Records from a data collection:
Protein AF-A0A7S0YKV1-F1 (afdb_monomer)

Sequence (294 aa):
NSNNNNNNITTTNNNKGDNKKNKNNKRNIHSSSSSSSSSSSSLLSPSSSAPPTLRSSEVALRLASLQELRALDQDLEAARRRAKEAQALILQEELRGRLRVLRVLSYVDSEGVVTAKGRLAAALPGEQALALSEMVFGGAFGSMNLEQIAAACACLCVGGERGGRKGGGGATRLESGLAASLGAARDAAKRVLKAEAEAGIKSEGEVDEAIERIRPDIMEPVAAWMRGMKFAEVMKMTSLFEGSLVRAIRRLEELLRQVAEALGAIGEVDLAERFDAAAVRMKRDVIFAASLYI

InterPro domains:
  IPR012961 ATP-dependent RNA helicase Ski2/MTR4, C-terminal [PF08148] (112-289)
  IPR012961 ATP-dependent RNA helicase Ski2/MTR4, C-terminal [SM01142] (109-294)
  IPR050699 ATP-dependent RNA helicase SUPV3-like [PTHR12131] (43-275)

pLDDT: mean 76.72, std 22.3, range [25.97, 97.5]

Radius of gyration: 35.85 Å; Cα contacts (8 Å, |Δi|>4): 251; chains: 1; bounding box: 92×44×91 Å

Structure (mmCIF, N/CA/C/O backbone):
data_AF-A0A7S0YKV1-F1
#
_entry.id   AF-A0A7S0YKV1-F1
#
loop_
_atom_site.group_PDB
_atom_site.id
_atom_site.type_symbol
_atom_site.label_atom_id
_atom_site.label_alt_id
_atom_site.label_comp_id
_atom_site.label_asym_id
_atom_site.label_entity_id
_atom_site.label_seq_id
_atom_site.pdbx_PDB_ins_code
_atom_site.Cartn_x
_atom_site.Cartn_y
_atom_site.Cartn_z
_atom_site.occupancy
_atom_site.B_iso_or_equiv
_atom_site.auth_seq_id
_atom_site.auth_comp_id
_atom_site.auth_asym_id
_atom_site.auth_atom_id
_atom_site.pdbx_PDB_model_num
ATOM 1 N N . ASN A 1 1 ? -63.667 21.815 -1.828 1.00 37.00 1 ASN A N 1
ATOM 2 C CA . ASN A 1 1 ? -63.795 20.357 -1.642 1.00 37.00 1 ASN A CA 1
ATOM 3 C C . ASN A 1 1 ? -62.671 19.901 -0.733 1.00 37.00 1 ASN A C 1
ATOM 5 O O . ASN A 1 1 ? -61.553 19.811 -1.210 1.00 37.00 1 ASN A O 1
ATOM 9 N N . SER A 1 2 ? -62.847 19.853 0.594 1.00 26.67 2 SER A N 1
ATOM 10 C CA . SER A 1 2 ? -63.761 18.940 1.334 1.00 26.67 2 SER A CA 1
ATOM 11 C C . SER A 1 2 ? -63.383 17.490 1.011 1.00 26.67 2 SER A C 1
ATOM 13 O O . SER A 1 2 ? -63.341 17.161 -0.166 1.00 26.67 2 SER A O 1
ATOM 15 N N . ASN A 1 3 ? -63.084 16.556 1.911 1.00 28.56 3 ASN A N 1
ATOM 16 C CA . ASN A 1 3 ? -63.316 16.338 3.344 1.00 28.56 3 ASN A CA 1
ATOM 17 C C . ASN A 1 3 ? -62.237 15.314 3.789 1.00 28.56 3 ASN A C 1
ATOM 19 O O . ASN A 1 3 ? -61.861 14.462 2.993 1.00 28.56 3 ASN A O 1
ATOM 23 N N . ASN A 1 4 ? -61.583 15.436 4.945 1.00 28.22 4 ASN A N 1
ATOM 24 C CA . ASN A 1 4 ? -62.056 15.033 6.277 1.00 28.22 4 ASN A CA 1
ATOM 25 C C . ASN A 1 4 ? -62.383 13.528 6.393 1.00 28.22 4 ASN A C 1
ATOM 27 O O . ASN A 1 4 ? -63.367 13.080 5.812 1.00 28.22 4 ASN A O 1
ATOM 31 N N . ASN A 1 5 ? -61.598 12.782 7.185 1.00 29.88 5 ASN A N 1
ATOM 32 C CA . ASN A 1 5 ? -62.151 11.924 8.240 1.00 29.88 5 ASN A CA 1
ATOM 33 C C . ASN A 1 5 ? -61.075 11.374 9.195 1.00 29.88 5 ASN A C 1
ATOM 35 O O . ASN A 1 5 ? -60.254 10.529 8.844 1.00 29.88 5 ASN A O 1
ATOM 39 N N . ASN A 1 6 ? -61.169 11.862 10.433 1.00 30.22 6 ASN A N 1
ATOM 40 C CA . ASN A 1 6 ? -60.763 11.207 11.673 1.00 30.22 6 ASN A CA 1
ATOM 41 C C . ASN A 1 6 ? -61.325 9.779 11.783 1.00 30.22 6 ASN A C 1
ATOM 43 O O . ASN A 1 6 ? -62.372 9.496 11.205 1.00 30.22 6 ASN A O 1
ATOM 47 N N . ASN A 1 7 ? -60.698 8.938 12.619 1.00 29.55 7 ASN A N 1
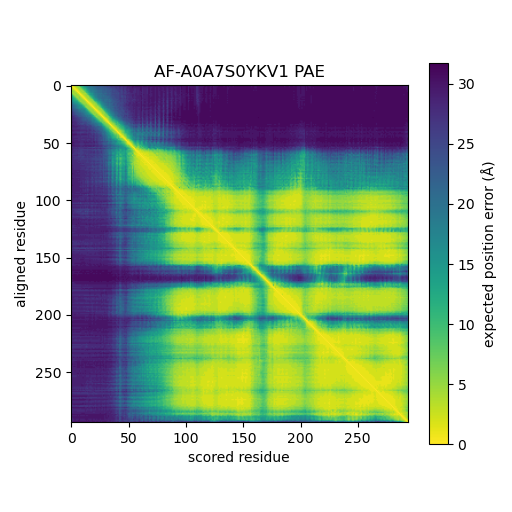
ATOM 48 C CA . ASN A 1 7 ? -61.380 8.277 13.745 1.00 29
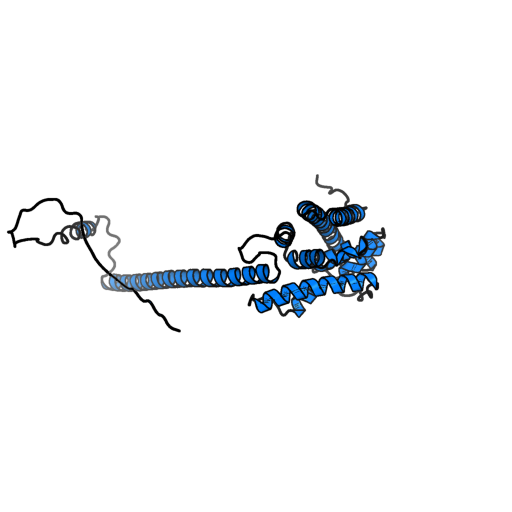.55 7 ASN A CA 1
ATOM 49 C C . ASN A 1 7 ? -60.394 7.506 14.645 1.00 29.55 7 ASN A C 1
ATOM 51 O O . ASN A 1 7 ? -59.888 6.446 14.290 1.00 29.55 7 ASN A O 1
ATOM 55 N N . ASN A 1 8 ? -60.197 8.037 15.857 1.00 30.22 8 ASN A N 1
ATOM 56 C CA . ASN A 1 8 ? -60.016 7.244 17.077 1.00 30.22 8 ASN A CA 1
ATOM 57 C C . ASN A 1 8 ? -61.265 6.379 17.298 1.00 30.22 8 ASN A C 1
ATOM 59 O O . ASN A 1 8 ? -62.355 6.885 17.057 1.00 30.22 8 ASN A O 1
ATOM 63 N N . ILE A 1 9 ? -61.123 5.170 17.858 1.00 29.98 9 ILE A N 1
ATOM 64 C CA . ILE A 1 9 ? -62.072 4.572 18.819 1.00 29.98 9 ILE A CA 1
ATOM 65 C C . ILE A 1 9 ? -61.383 3.431 19.586 1.00 29.98 9 ILE A C 1
ATOM 67 O O . ILE A 1 9 ? -60.833 2.488 19.025 1.00 29.98 9 ILE A O 1
ATOM 71 N N . THR A 1 10 ? -61.462 3.563 20.904 1.00 27.75 10 THR A N 1
ATOM 72 C CA . THR A 1 10 ? -61.218 2.601 21.979 1.00 27.75 10 THR A CA 1
ATOM 73 C C . THR A 1 10 ? -62.483 1.769 22.222 1.00 27.75 10 THR A C 1
ATOM 75 O O . THR A 1 10 ? -63.557 2.361 22.281 1.00 27.75 10 THR A O 1
ATOM 78 N N . THR A 1 11 ? -62.390 0.448 22.432 1.00 26.86 11 THR A N 1
ATOM 79 C CA . THR A 1 11 ? -63.347 -0.431 23.183 1.00 26.86 11 THR A CA 1
ATOM 80 C C . THR A 1 11 ? -62.838 -1.884 23.070 1.00 26.86 11 THR A C 1
ATOM 82 O O . THR A 1 11 ? -62.613 -2.361 21.967 1.00 26.86 11 THR A O 1
ATOM 85 N N . THR A 1 12 ? -62.265 -2.500 24.112 1.00 26.33 12 THR A N 1
ATOM 86 C CA . THR A 1 12 ? -62.858 -3.276 25.234 1.00 26.33 12 THR A CA 1
ATOM 87 C C . THR A 1 12 ? -63.556 -4.601 24.882 1.00 26.33 12 THR A C 1
ATOM 89 O O . THR A 1 12 ? -64.348 -4.678 23.952 1.00 26.33 12 THR A O 1
ATOM 92 N N . ASN A 1 13 ? -63.334 -5.576 25.787 1.00 27.72 13 ASN A N 1
ATOM 93 C CA . ASN A 1 13 ? -64.058 -6.837 26.037 1.00 27.72 13 ASN A CA 1
ATOM 94 C C . ASN A 1 13 ? -63.772 -8.011 25.081 1.00 27.72 13 ASN A C 1
ATOM 96 O O . ASN A 1 13 ? -63.661 -7.830 23.884 1.00 27.72 13 ASN A O 1
ATOM 100 N N . ASN A 1 14 ? -63.707 -9.275 25.501 1.00 26.81 14 ASN A N 1
ATOM 101 C CA . ASN A 1 14 ? -63.846 -9.952 26.793 1.00 26.81 14 ASN A CA 1
ATOM 102 C C . ASN A 1 14 ? -63.346 -11.393 26.569 1.00 26.81 14 ASN A C 1
ATOM 104 O O . ASN A 1 14 ? -63.678 -11.977 25.542 1.00 26.81 14 ASN A O 1
ATOM 108 N N . ASN A 1 15 ? -62.707 -12.022 27.557 1.00 29.30 15 ASN A N 1
ATOM 109 C CA . ASN A 1 15 ? -63.094 -13.397 27.871 1.00 29.30 15 ASN A CA 1
ATOM 110 C C . ASN A 1 15 ? -62.903 -13.707 29.358 1.00 29.30 15 ASN A C 1
ATOM 112 O O . ASN A 1 15 ? -61.842 -13.496 29.941 1.00 29.30 15 ASN A O 1
ATOM 116 N N . LYS A 1 16 ? -64.021 -14.126 29.949 1.00 28.45 16 LYS A N 1
ATOM 117 C CA . LYS A 1 16 ? -64.276 -14.456 31.351 1.00 28.45 16 LYS A CA 1
ATOM 118 C C . LYS A 1 16 ? -64.235 -15.974 31.528 1.00 28.45 16 LYS A C 1
ATOM 120 O O . LYS A 1 16 ? -64.630 -16.695 30.620 1.00 28.45 16 LYS A O 1
ATOM 125 N N . GLY A 1 17 ? -63.944 -16.386 32.758 1.00 25.97 17 GLY A N 1
ATOM 126 C CA . GLY A 1 17 ? -64.211 -17.713 33.329 1.00 25.97 17 GLY A CA 1
ATOM 127 C C . GLY A 1 17 ? -62.936 -18.231 33.983 1.00 25.97 17 GLY A C 1
ATOM 128 O O . GLY A 1 17 ? -61.905 -18.267 33.330 1.00 25.97 17 GLY A O 1
ATOM 129 N N . ASP A 1 18 ? -62.826 -18.557 35.263 1.00 28.97 18 ASP A N 1
ATOM 130 C CA . ASP A 1 18 ? -63.717 -18.765 36.409 1.00 28.97 18 ASP A CA 1
ATOM 131 C C . ASP A 1 18 ? -62.791 -18.602 37.654 1.00 28.97 18 ASP A C 1
ATOM 133 O O . ASP A 1 18 ? -61.578 -18.532 37.509 1.00 28.97 18 ASP A O 1
ATOM 137 N N . ASN A 1 19 ? -63.153 -18.515 38.931 1.00 29.28 19 ASN A N 1
ATOM 138 C CA . ASN A 1 19 ? -64.380 -18.694 39.668 1.00 29.28 19 ASN A CA 1
ATOM 139 C C . ASN A 1 19 ? -64.213 -17.969 41.019 1.00 29.28 19 ASN A C 1
ATOM 141 O O . ASN A 1 19 ? -63.110 -17.775 41.532 1.00 29.28 19 ASN A O 1
ATOM 145 N N . LYS A 1 20 ? -65.339 -17.592 41.618 1.00 29.62 20 LYS A N 1
ATOM 146 C CA . LYS A 1 20 ? -65.446 -16.965 42.940 1.00 29.62 20 LYS A CA 1
ATOM 147 C C . LYS A 1 20 ? -65.069 -17.938 44.067 1.00 29.62 20 LYS A C 1
ATOM 149 O O . LYS A 1 20 ? -65.596 -19.044 44.089 1.00 29.62 20 LYS A O 1
ATOM 154 N N . LYS A 1 21 ? -64.355 -17.431 45.083 1.00 29.00 21 LYS A N 1
ATOM 155 C CA . LYS A 1 21 ? -64.703 -17.413 46.532 1.00 29.00 21 LYS A CA 1
ATOM 156 C C . LYS A 1 21 ? -63.430 -17.503 47.388 1.00 29.00 21 LYS A C 1
ATOM 158 O O . LYS A 1 21 ? -62.897 -18.585 47.563 1.00 29.00 21 LYS A O 1
ATOM 163 N N . ASN A 1 22 ? -63.016 -16.394 48.006 1.00 28.36 22 ASN A N 1
ATOM 164 C CA . ASN A 1 22 ? -63.097 -16.268 49.467 1.00 28.36 22 ASN A CA 1
ATOM 165 C C . ASN A 1 22 ? -62.788 -14.829 49.913 1.00 28.36 22 ASN A C 1
ATOM 167 O O . ASN A 1 22 ? -61.679 -14.327 49.750 1.00 28.36 22 ASN A O 1
ATOM 171 N N . LYS A 1 23 ? -63.796 -14.162 50.480 1.00 32.19 23 LYS A N 1
ATOM 172 C CA . LYS A 1 23 ? -63.632 -12.973 51.322 1.00 32.19 23 LYS A CA 1
ATOM 173 C C . LYS A 1 23 ? -63.446 -13.463 52.760 1.00 32.19 23 LYS A C 1
ATOM 175 O O . LYS A 1 23 ? -64.148 -14.384 53.160 1.00 32.19 23 LYS A O 1
ATOM 180 N N . ASN A 1 24 ? -62.591 -12.755 53.500 1.00 31.56 24 ASN A N 1
ATOM 181 C CA . ASN A 1 24 ? -62.292 -12.831 54.940 1.00 31.56 24 ASN A CA 1
ATOM 182 C C . ASN A 1 24 ? -61.013 -13.596 55.309 1.00 31.56 24 ASN A C 1
ATOM 184 O O . ASN A 1 24 ? -61.062 -14.773 55.631 1.00 31.56 24 ASN A O 1
ATOM 188 N N . ASN A 1 25 ? -59.889 -12.876 55.404 1.00 30.06 25 ASN A N 1
ATOM 189 C CA . ASN A 1 25 ? -59.272 -12.657 56.717 1.00 30.06 25 ASN A CA 1
ATOM 190 C C . ASN A 1 25 ? -58.210 -11.546 56.661 1.00 30.06 25 ASN A C 1
ATOM 192 O O . ASN A 1 25 ? -57.121 -11.715 56.122 1.00 30.06 25 ASN A O 1
ATOM 196 N N . LYS A 1 26 ? -58.524 -10.399 57.269 1.00 36.72 26 LYS A N 1
ATOM 197 C CA . LYS A 1 26 ? -57.515 -9.506 57.848 1.00 36.72 26 LYS A CA 1
ATOM 198 C C . LYS A 1 26 ? -56.966 -10.223 59.083 1.00 36.72 26 LYS A C 1
ATOM 200 O O . LYS A 1 26 ? -57.743 -10.406 60.015 1.00 36.72 26 LYS A O 1
ATOM 205 N N . ARG A 1 27 ? -55.678 -10.585 59.091 1.00 33.44 27 ARG A N 1
ATOM 206 C CA . ARG A 1 27 ? -54.737 -10.557 60.239 1.00 33.44 27 ARG A CA 1
ATOM 207 C C . ARG A 1 27 ? -53.481 -11.385 59.933 1.00 33.44 27 ARG A C 1
ATOM 209 O O . ARG A 1 27 ? -53.582 -12.483 59.408 1.00 33.44 27 ARG A O 1
ATOM 216 N N . ASN A 1 28 ? -52.343 -10.845 60.369 1.00 35.69 28 ASN A N 1
ATOM 217 C CA . ASN A 1 28 ? -51.021 -11.463 60.520 1.00 35.69 28 ASN A CA 1
ATOM 218 C C . ASN A 1 28 ? -50.251 -11.894 59.266 1.00 35.69 28 ASN A C 1
ATOM 220 O O . ASN A 1 28 ? -50.322 -13.039 58.838 1.00 35.69 28 ASN A O 1
ATOM 224 N N . ILE A 1 29 ? -49.347 -11.018 58.819 1.00 32.53 29 ILE A N 1
ATOM 225 C CA . ILE A 1 29 ? -48.042 -11.450 58.306 1.00 32.53 29 ILE A CA 1
ATOM 226 C C . ILE A 1 29 ? -46.986 -10.735 59.153 1.00 32.53 29 ILE A C 1
ATOM 228 O O . ILE A 1 29 ? -46.719 -9.548 58.977 1.00 32.53 29 ILE A O 1
ATOM 232 N N . HIS A 1 30 ? -46.457 -11.460 60.138 1.00 34.56 30 HIS A N 1
ATOM 233 C CA . HIS A 1 30 ? -45.253 -11.080 60.862 1.00 34.56 30 HIS A CA 1
ATOM 234 C C . HIS A 1 30 ? -44.027 -11.310 59.966 1.00 34.56 30 HIS A C 1
ATOM 236 O O . HIS A 1 30 ? -43.865 -12.374 59.378 1.00 34.56 30 HIS A O 1
ATOM 242 N N . SER A 1 31 ? -43.192 -10.275 59.894 1.00 38.00 31 SER A N 1
ATOM 243 C CA . SER A 1 31 ? -41.740 -10.271 59.670 1.00 38.00 31 SER A CA 1
ATOM 244 C C . SER A 1 31 ? -41.042 -11.640 59.569 1.00 38.00 31 SER A C 1
ATOM 246 O O . SER A 1 31 ? -40.777 -12.281 60.585 1.00 38.00 31 SER A O 1
ATOM 248 N N . SER A 1 32 ? -40.630 -12.018 58.359 1.00 37.06 32 SER A N 1
ATOM 249 C CA . SER A 1 32 ? -39.730 -13.150 58.082 1.00 37.06 32 SER A CA 1
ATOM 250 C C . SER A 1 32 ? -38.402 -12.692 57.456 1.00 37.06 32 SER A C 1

Problem to solve:
If a line in the data holds the string "helicase", copy that line.

Task answer:
  IPR012961 ATP-dependent RNA helicase Ski2/MTR4, C-terminal [PF08148] (112-289)
  IPR012961 ATP-dependent RNA helicase Ski2/MTR4, C-terminal [SM01142] (109-294)
  IPR050699 ATP-dependent RNA helicase SUPV3-like [PTHR12131] (43-275)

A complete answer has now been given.